Conversation
Rust is is not a "silver bullet" that can solve all security problems, but it sure helps out a lot and will cut out huge swatches of Linux kernel vulnerabilities as it gets used more widely in our codebase.

That being said, we just assigned our first CVE for some Rust code in the kernel: https://lore.kernel.org/all/2025121614-CVE-2025-68260-558d@gregkh/ where the offending issue just causes a crash, not the ability to take advantage of the memory corruption, a much better thing overall.

Note the other 159 kernel CVEs issued today for fixes in the C portion of the codebase, so as always, everyone should be upgrading to newer kernels to remain secure overall.
2
109
167

@gregkh I'm pretty sure now that Torvalds goes all in on vibe coding, Linux will get the bad Rust code it deserves rather sooner than later.

0
0
0

@gregkh Oh well, it's in an unsafe { } block, so all bets are off!

1
0
0

@penguin42 @gregkh Rust's type system persists into `unsafe` blocks, including e.g. lifetime checks. The remove function itself depends on two lifetime-bound entities and relies on the fact that the references are real to prove certain operations are correct to perform.

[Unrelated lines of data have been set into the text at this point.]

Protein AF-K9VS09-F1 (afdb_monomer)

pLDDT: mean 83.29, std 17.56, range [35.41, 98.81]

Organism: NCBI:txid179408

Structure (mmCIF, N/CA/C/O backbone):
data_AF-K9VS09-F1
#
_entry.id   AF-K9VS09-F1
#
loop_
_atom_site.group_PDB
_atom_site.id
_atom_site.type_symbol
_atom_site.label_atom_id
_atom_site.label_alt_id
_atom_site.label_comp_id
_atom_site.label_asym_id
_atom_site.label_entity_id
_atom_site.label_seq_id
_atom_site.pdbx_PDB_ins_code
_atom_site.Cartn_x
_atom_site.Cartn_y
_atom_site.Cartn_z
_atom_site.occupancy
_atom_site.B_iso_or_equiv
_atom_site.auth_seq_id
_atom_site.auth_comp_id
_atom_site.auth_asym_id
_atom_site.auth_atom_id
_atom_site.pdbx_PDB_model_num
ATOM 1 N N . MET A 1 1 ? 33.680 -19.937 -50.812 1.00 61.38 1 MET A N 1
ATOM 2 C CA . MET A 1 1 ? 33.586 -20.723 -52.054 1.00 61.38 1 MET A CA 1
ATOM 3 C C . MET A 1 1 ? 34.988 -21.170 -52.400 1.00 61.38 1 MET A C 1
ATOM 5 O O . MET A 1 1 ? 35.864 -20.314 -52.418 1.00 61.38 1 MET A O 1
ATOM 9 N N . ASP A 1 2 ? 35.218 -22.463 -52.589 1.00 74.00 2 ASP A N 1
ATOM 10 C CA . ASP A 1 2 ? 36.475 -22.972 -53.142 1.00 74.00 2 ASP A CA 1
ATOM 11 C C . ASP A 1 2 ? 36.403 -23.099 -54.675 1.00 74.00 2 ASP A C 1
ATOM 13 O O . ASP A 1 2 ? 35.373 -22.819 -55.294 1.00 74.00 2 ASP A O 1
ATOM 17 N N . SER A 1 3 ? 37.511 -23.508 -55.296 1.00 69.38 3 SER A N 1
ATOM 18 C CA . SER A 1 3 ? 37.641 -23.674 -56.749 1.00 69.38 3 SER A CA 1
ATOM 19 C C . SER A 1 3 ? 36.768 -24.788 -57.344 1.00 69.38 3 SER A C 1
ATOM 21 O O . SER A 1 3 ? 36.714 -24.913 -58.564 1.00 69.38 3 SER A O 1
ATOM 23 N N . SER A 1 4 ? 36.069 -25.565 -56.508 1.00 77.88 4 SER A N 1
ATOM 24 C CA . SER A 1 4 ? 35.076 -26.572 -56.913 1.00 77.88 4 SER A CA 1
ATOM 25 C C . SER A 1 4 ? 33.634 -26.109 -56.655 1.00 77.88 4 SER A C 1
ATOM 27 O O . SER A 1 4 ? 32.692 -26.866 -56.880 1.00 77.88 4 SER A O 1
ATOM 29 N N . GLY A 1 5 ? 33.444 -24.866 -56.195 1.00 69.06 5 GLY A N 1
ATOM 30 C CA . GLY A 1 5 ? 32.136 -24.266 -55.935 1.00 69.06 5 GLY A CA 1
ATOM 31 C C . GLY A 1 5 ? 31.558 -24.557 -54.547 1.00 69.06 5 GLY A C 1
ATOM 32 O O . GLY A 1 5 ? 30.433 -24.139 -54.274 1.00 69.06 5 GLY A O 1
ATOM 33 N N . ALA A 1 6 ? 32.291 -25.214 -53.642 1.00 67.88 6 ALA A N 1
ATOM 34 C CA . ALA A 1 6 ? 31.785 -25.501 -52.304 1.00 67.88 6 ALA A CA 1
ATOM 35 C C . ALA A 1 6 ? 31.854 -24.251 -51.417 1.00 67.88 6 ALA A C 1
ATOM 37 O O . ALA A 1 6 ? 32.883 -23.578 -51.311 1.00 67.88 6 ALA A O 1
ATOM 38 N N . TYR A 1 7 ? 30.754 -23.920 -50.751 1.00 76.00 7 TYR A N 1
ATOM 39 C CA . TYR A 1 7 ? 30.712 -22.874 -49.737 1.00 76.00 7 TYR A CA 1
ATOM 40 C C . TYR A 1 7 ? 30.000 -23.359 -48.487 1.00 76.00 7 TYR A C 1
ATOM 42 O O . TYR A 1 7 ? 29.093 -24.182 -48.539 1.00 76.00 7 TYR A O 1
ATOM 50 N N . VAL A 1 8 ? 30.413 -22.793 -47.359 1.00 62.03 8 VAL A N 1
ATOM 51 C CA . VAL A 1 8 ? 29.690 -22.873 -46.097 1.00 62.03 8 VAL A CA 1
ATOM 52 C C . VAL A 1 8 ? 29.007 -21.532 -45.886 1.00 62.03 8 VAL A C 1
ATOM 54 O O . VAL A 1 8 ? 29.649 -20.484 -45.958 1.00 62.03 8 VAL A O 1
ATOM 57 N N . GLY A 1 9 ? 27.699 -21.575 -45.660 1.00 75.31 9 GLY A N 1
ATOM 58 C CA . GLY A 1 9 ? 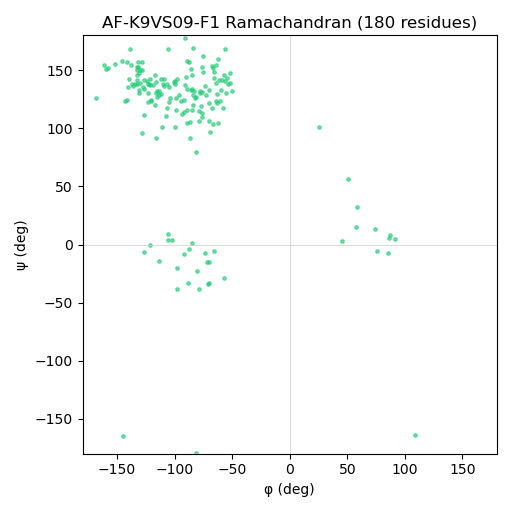26.918 -20.437 -45.199 1.00 75.31 9 GLY A CA 1
ATOM 59 C C . GLY A 1 9 ? 26.578 -20.623 -43.728 1.00 75.31 9 GLY A C 1
ATOM 60 O O . GLY A 1 9 ? 26.166 -21.706 -43.318 1.00 75.31 9 GLY A O 1
ATOM 61 N N . GLN A 1 10 ? 26.737 -19.566 -42.941 1.00 66.75 10 GLN A N 1
ATOM 62 C CA . GLN A 1 10 ? 26.152 -19.483 -41.613 1.00 66.75 10 GLN A CA 1
ATOM 63 C C . GLN A 1 10 ? 24.868 -18.666 -41.724 1.00 66.75 10 GLN A C 1
ATOM 65 O O . GLN A 1 10 ? 24.889 -17.549 -42.238 1.00 66.75 10 GLN A O 1
ATOM 70 N N . ALA A 1 11 ? 23.759 -19.218 -41.244 1.00 69.62 11 ALA A N 1
ATOM 71 C CA . ALA A 1 11 ? 22.544 -18.453 -41.022 1.00 69.62 11 ALA A CA 1
ATOM 72 C C . ALA A 1 11 ? 22.455 -18.094 -39.536 1.00 69.62 11 ALA A C 1
ATOM 74 O O . ALA A 1 11 ? 22.726 -18.928 -38.672 1.00 69.62 11 ALA A O 1
ATOM 75 N N . PHE A 1 12 ? 22.057 -16.861 -39.248 1.00 64.81 12 PHE A N 1
ATOM 76 C CA . PHE A 1 12 ? 21.596 -16.451 -37.929 1.00 64.81 12 PHE A CA 1
ATOM 77 C C . PHE A 1 12 ? 20.296 -15.671 -38.091 1.00 64.81 12 PHE A C 1
ATOM 79 O O . PHE A 1 12 ? 20.057 -15.041 -39.122 1.00 64.81 12 PHE A O 1
ATOM 86 N N . THR A 1 13 ? 19.468 -15.705 -37.056 1.00 55.44 13 THR A N 1
ATOM 87 C CA . THR A 1 13 ? 18.258 -14.891 -36.976 1.00 55.44 13 THR A CA 1
ATOM 88 C C . THR A 1 13 ? 18.535 -13.755 -36.006 1.00 55.44 13 THR A C 1
ATOM 90 O O . THR A 1 13 ? 18.895 -13.999 -34.855 1.00 55.44 13 THR A O 1
ATOM 93 N N . LEU A 1 14 ? 18.391 -12.512 -36.464 1.00 49.16 14 LEU A N 1
ATOM 94 C CA . LEU A 1 14 ? 18.384 -11.355 -35.577 1.00 49.16 14 LEU A CA 1
ATOM 95 C C . LEU A 1 14 ? 16.941 -11.104 -35.139 1.00 49.16 14 LEU A C 1
ATOM 97 O O . LEU A 1 14 ? 16.134 -10.594 -35.913 1.00 49.16 14 LEU A O 1
ATOM 101 N N . ASN A 1 15 ? 16.611 -11.453 -33.899 1.00 53.94 15 ASN A N 1
ATOM 102 C CA . ASN A 1 15 ? 15.335 -11.056 -33.319 1.00 53.94 15 ASN A CA 1
ATOM 103 C C . ASN A 1 15 ? 15.435 -9.593 -32.878 1.00 53.94 15 ASN A C 1
ATOM 105 O O . ASN A 1 15 ? 16.070 -9.282 -31.873 1.00 53.94 15 ASN A O 1
ATOM 109 N N . VAL A 1 16 ? 14.795 -8.694 -33.622 1.00 59.88 16 VAL A N 1
ATOM 110 C CA . VAL A 1 16 ? 14.548 -7.328 -33.153 1.00 59.88 16 VAL A CA 1
ATOM 111 C C . VAL A 1 16 ? 13.402 -7.411 -32.144 1.00 59.88 16 VAL A C 1
ATOM 113 O O . VAL A 1 16 ? 12.271 -7.716 -32.523 1.00 59.88 16 VAL A O 1
ATOM 116 N N . ARG A 1 17 ? 13.685 -7.206 -30.849 1.00 62.62 17 ARG A N 1
ATOM 117 C CA . ARG A 1 17 ? 12.623 -6.995 -29.850 1.00 62.62 17 ARG A CA 1
ATOM 118 C C . ARG A 1 17 ? 11.814 -5.761 -30.270 1.00 62.62 17 ARG A C 1
ATOM 120 O O . ARG A 1 17 ? 12.388 -4.795 -30.773 1.00 62.62 17 ARG A O 1
ATOM 127 N N . GLY A 1 18 ? 10.492 -5.807 -30.090 1.00 68.75 18 GLY A N 1
ATOM 128 C CA . GLY A 1 18 ? 9.643 -4.624 -30.252 1.00 68.75 18 GLY A CA 1
ATOM 129 C C . GLY A 1 18 ? 10.107 -3.476 -29.347 1.00 68.75 18 GLY A C 1
ATOM 130 O O . GLY A 1 18 ? 10.951 -3.670 -28.473 1.00 68.75 18 GLY A O 1
ATOM 131 N N . VAL A 1 19 ? 9.579 -2.268 -29.562 1.00 80.69 19 VAL A N 1
ATOM 132 C CA . VAL A 1 19 ? 9.852 -1.134 -28.664 1.00 80.69 19 VAL A CA 1
ATOM 133 C C . VAL A 1 19 ? 9.417 -1.530 -27.251 1.00 80.69 19 VAL A C 1
ATOM 135 O O . VAL A 1 19 ? 8.242 -1.807 -27.046 1.00 80.69 19 VAL A O 1
ATOM 138 N N . ASN A 1 20 ? 10.363 -1.578 -26.313 1.00 87.25 20 ASN A N 1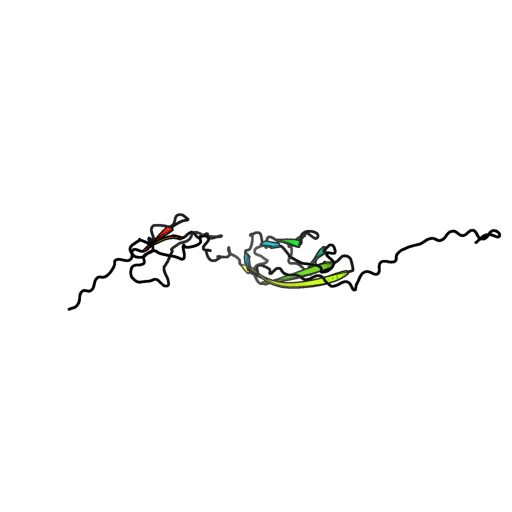
ATOM 139 C CA . ASN A 1 20 ? 10.112 -1.916 -24.913 1.00 87.25 20 ASN A CA 1
ATOM 140 C C . ASN A 1 20 ? 9.138 -0.907 -24.289 1.00 87.25 20 ASN A C 1
ATOM 142 O O . ASN A 1 20 ? 9.417 0.298 -24.308 1.00 87.25 20 ASN A O 1
ATOM 146 N N . ALA A 1 21 ? 8.022 -1.378 -23.737 1.00 91.25 21 ALA A N 1
ATOM 147 C CA . ALA A 1 21 ? 7.096 -0.532 -23.003 1.00 91.25 21 ALA A CA 1
ATOM 148 C C . ALA A 1 21 ? 7.562 -0.393 -21.544 1.00 91.25 21 ALA A C 1
ATOM 150 O O . ALA A 1 21 ? 8.121 -1.329 -20.989 1.00 91.25 21 ALA A O 1
ATOM 151 N N . PRO A 1 22 ? 7.358 0.761 -20.886 1.00 93.25 22 PRO A N 1
ATOM 152 C CA . PRO A 1 22 ? 7.612 0.852 -19.456 1.00 93.25 22 PRO A CA 1
ATOM 153 C C . PRO A 1 22 ? 6.620 -0.021 -18.671 1.00 93.25 22 PRO A C 1
ATOM 155 O O . PRO A 1 22 ? 5.462 -0.165 -19.088 1.00 93.25 22 PRO A O 1
ATOM 158 N N . PRO A 1 23 ? 7.008 -0.513 -17.482 1.00 97.31 23 PRO A N 1
ATOM 159 C CA . PRO A 1 23 ? 6.078 -1.206 -16.604 1.00 97.31 23 PRO A CA 1
ATOM 160 C C . PRO A 1 23 ? 4.938 -0.283 -16.148 1.00 97.31 23 PRO A C 1
ATOM 162 O O . PRO A 1 23 ? 5.060 0.938 -16.133 1.00 97.31 23 PRO A O 1
ATOM 165 N N . GLY A 1 24 ? 3.823 -0.860 -15.705 1.00 97.19 24 GLY A N 1
ATOM 166 C CA . GLY A 1 24 ? 2.690 -0.149 -15.112 1.00 97.19 24 GLY A CA 1
ATOM 167 C C . GLY A 1 24 ? 2.404 -0.624 -13.691 1.00 97.19 24 GLY A C 1
ATOM 168 O O . GLY A 1 24 ? 2.161 -1.811 -13.472 1.00 97.19 24 GLY A O 1
ATOM 169 N N . ILE A 1 25 ? 2.394 0.294 -12.719 1.00 98.19 25 ILE A N 1
ATOM 170 C CA . ILE A 1 25 ? 1.985 0.013 -11.333 1.00 98.19 25 ILE A CA 1
ATOM 171 C C . ILE A 1 25 ? 0.455 0.066 -11.250 1.00 98.19 25 ILE A C 1
ATOM 173 O O . ILE A 1 25 ? -0.152 1.064 -11.628 1.00 98.19 25 ILE A O 1
ATOM 177 N N . ILE A 1 26 ? -0.168 -0.999 -10.740 1.00 97.88 26 ILE A N 1
ATOM 178 C CA . ILE A 1 26 ? -1.633 -1.162 -10.673 1.00 97.88 26 ILE A CA 1
ATOM 179 C C . ILE A 1 26 ? -2.167 -1.352 -9.246 1.00 97.88 26 ILE A C 1
ATOM 181 O O . ILE A 1 26 ? -3.371 -1.505 -9.050 1.00 97.88 26 ILE A O 1
ATOM 185 N N . SER A 1 27 ? -1.294 -1.355 -8.238 1.00 97.88 27 SER A N 1
ATOM 186 C CA . SER A 1 27 ? -1.678 -1.365 -6.823 1.00 97.88 27 SER A CA 1
ATOM 187 C C . SER A 1 27 ? -1.850 0.049 -6.263 1.00 97.88 27 SER A C 1
ATOM 189 O O . SER A 1 27 ? -1.278 1.018 -6.766 1.00 97.88 27 SER A O 1
ATOM 191 N N . SER A 1 28 ? -2.611 0.167 -5.174 1.00 96.81 28 SER A N 1
ATOM 192 C CA . SER A 1 28 ? -2.734 1.401 -4.389 1.00 96.81 28 SER A CA 1
ATOM 193 C C . SER A 1 28 ? -2.254 1.179 -2.948 1.00 96.81 28 SER A C 1
ATOM 195 O O . SER A 1 28 ? -2.580 0.140 -2.367 1.00 96.81 28 SER A O 1
ATOM 197 N N . PRO A 1 29 ? -1.485 2.118 -2.369 1.00 96.25 29 PRO A N 1
ATOM 198 C CA . PRO A 1 29 ? -0.943 1.992 -1.019 1.00 96.25 29 PRO A CA 1
ATOM 199 C C . PRO A 1 29 ? -2.012 2.220 0.058 1.00 96.25 29 PRO A C 1
ATOM 201 O O . PRO A 1 29 ? -2.878 3.081 -0.116 1.00 96.25 29 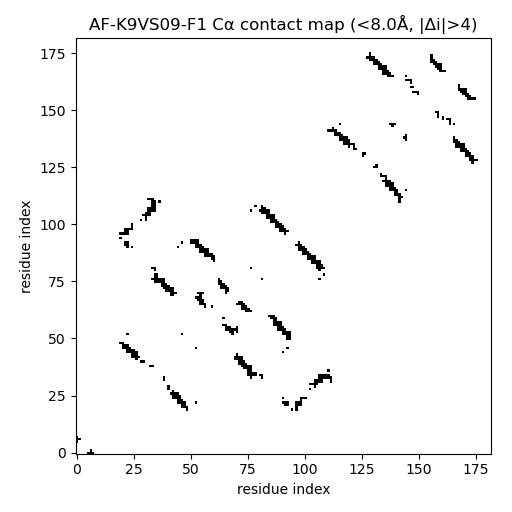PRO A O 1
ATOM 204 N N . PRO A 1 30 ? -1.911 1.558 1.225 1.00 93.88 30 PRO A N 1
ATOM 205 C CA . PRO A 1 30 ? -2.509 2.079 2.447 1.00 93.88 30 PRO A CA 1
ATOM 206 C C . PRO A 1 30 ? -1.848 3.418 2.803 1.00 93.88 30 PRO A C 1
ATOM 208 O O . PRO A 1 30 ? -0.625 3.523 2.843 1.00 93.88 30 PRO A O 1
ATOM 211 N N . THR A 1 31 ? -2.647 4.449 3.067 1.00 94.94 31 THR A N 1
ATOM 212 C CA . THR A 1 31 ? -2.159 5.816 3.342 1.00 94.94 31 THR A CA 1
ATOM 213 C C . THR A 1 31 ? -2.172 6.182 4.824 1.00 94.94 31 THR A C 1
ATOM 215 O O . THR A 1 31 ? -1.819 7.304 5.190 1.00 94.94 31 THR A O 1
ATOM 218 N N . LEU A 1 32 ? -2.525 5.226 5.685 1.00 92.75 32 LEU A N 1
ATOM 219 C CA . LEU A 1 32 ? -2.513 5.353 7.137 1.00 92.75 32 LEU A CA 1
ATOM 220 C C . LEU A 1 32 ? -1.702 4.202 7.747 1.00 92.75 32 LEU A C 1
ATOM 222 O O . LEU A 1 32 ? -1.890 3.041 7.378 1.00 92.75 32 LEU A O 1
ATOM 226 N N . ALA A 1 33 ? -0.826 4.519 8.698 1.00 93.75 33 ALA A N 1
ATOM 227 C CA . ALA A 1 33 ? -0.181 3.551 9.585 1.00 93.75 33 ALA A CA 1
ATOM 228 C C . ALA A 1 33 ? -0.108 4.099 11.020 1.00 93.75 33 ALA A C 1
ATOM 230 O O . ALA A 1 33 ? -0.358 5.278 11.254 1.00 93.75 33 ALA A O 1
ATOM 231 N N . ALA A 1 34 ? 0.228 3.247 11.984 1.00 93.50 34 ALA A N 1
ATOM 232 C CA . ALA A 1 34 ? 0.401 3.640 13.380 1.00 93.50 34 ALA A CA 1
ATOM 233 C C . ALA A 1 34 ? 1.847 3.409 13.824 1.00 93.50 34 ALA A C 1
ATOM 235 O O . ALA A 1 34 ? 2.474 2.437 13.395 1.00 93.50 34 ALA A O 1
ATOM 236 N N . ALA A 1 35 ? 2.349 4.277 14.702 1.00 95.56 35 ALA A N 1
ATOM 237 C CA . ALA A 1 35 ? 3.629 4.083 15.372 1.00 95.56 35 ALA A CA 1
ATOM 238 C C . ALA A 1 35 ? 3.675 2.721 16.090 1.00 95.56 35 ALA A C 1
ATOM 240 O O . ALA A 1 35 ? 2.670 2.233 16.613 1.00 95.56 35 ALA A O 1
ATOM 241 N N . ASP A 1 36 ? 4.846 2.092 16.061 1.00 94.75 36 ASP A N 1
ATOM 242 C CA . ASP A 1 36 ? 5.159 0.777 16.624 1.00 94.75 36 ASP A CA 1
ATOM 243 C C . ASP A 1 36 ? 4.293 -0.380 16.080 1.00 94.75 36 ASP A C 1
ATOM 245 O O . ASP A 1 36 ? 4.276 -1.485 16.633 1.00 94.75 36 ASP A O 1
ATOM 249 N N . LYS A 1 37 ? 3.580 -0.162 14.965 1.00 93.56 37 LYS A N 1
ATOM 250 C CA . LYS A 1 37 ? 2.824 -1.190 14.239 1.00 93.56 37 LYS A CA 1
ATOM 251 C C . LYS A 1 37 ? 3.453 -1.467 12.883 1.00 93.56 37 LYS A C 1
ATOM 253 O O . LYS A 1 37 ? 3.921 -0.567 12.196 1.00 93.56 37 LYS A O 1
ATOM 258 N N . ALA A 1 38 ? 3.439 -2.736 12.485 1.00 95.44 38 ALA A N 1
ATOM 259 C CA . ALA A 1 38 ? 3.961 -3.139 11.189 1.00 95.44 38 ALA A CA 1
ATOM 260 C C . ALA A 1 38 ? 3.086 -2.574 10.059 1.00 95.44 38 ALA A C 1
ATOM 262 O O . ALA A 1 38 ? 1.920 -2.939 9.919 1.00 95.44 38 ALA A O 1
ATOM 263 N N . TYR A 1 39 ? 3.682 -1.733 9.224 1.00 96.25 39 TYR A N 1
ATOM 264 C CA . TYR A 1 39 ? 3.171 -1.335 7.924 1.00 96.25 39 TYR A CA 1
ATOM 265 C C . TYR A 1 39 ? 3.674 -2.310 6.856 1.00 96.25 39 TYR A C 1
ATOM 267 O O . TYR A 1 39 ? 4.861 -2.654 6.803 1.00 96.25 39 TYR A O 1
ATOM 275 N N . LYS A 1 40 ? 2.763 -2.755 5.989 1.00 97.88 40 LYS A N 1
ATOM 276 C CA . LYS A 1 40 ? 3.070 -3.602 4.837 1.00 97.88 40 LYS A CA 1
ATOM 277 C C . LYS A 1 40 ? 2.320 -3.097 3.619 1.00 97.88 40 LYS A C 1
ATOM 279 O O . LYS A 1 40 ? 1.127 -2.816 3.705 1.00 97.88 40 LYS A O 1
ATOM 284 N N . TYR A 1 41 ? 3.002 -3.055 2.484 1.00 98.31 41 TYR A N 1
ATOM 285 C CA . TYR A 1 41 ? 2.378 -2.747 1.205 1.00 98.31 41 TYR A CA 1
ATOM 286 C C . TYR A 1 41 ? 3.005 -3.591 0.099 1.00 98.31 41 TYR A C 1
ATOM 288 O O . TYR A 1 41 ? 4.217 -3.584 -0.090 1.00 98.31 41 TYR A O 1
ATOM 296 N N . GLN A 1 42 ? 2.173 -4.348 -0.610 1.00 98.62 42 GLN A N 1
ATOM 297 C CA . GLN A 1 42 ? 2.583 -5.161 -1.745 1.00 98.62 42 GLN A CA 1
ATOM 298 C C . GLN A 1 42 ? 2.390 -4.360 -3.033 1.00 98.62 42 GLN A C 1
ATOM 300 O O . GLN A 1 42 ? 1.254 -4.103 -3.433 1.00 98.62 42 GLN A O 1
ATOM 305 N N . ILE A 1 43 ? 3.489 -4.001 -3.696 1.00 98.44 43 ILE A N 1
ATOM 306 C CA . ILE A 1 43 ? 3.421 -3.399 -5.028 1.00 98.44 43 ILE A CA 1
ATOM 307 C C . ILE A 1 43 ? 2.981 -4.465 -6.030 1.00 98.44 43 ILE A C 1
ATOM 309 O O . ILE A 1 43 ? 3.521 -5.571 -6.048 1.00 98.44 43 ILE A O 1
ATOM 313 N N . VAL A 1 44 ? 2.013 -4.129 -6.879 1.00 98.19 44 VAL A N 1
ATOM 314 C CA . VAL A 1 44 ? 1.632 -4.939 -8.037 1.00 98.19 44 VAL A CA 1
ATOM 315 C C . VAL A 1 44 ? 1.900 -4.111 -9.280 1.00 98.19 44 VAL A C 1
ATOM 317 O O . VAL A 1 44 ? 1.333 -3.031 -9.447 1.00 98.19 44 VAL A O 1
ATOM 320 N N . ALA A 1 45 ? 2.766 -4.623 -10.146 1.00 97.69 45 ALA A N 1
ATOM 321 C CA . ALA A 1 45 ? 3.097 -4.018 -11.424 1.00 97.69 45 ALA A CA 1
ATOM 322 C C . ALA A 1 45 ? 3.025 -5.064 -12.540 1.00 97.69 45 ALA A C 1
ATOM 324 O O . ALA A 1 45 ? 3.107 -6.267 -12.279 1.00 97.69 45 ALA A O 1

The problem is the safety requirement for this function is "leaky", because it includes a requirement about *other* lists. This safety requirement was one chosen by the kernel programmers, though, not Rust.

1
0
0

@jubilee @gregkh Right - it's the places where we're back to letting the programmer define a safety requirement in a way the compiler can't check, that are always the 'fun' places.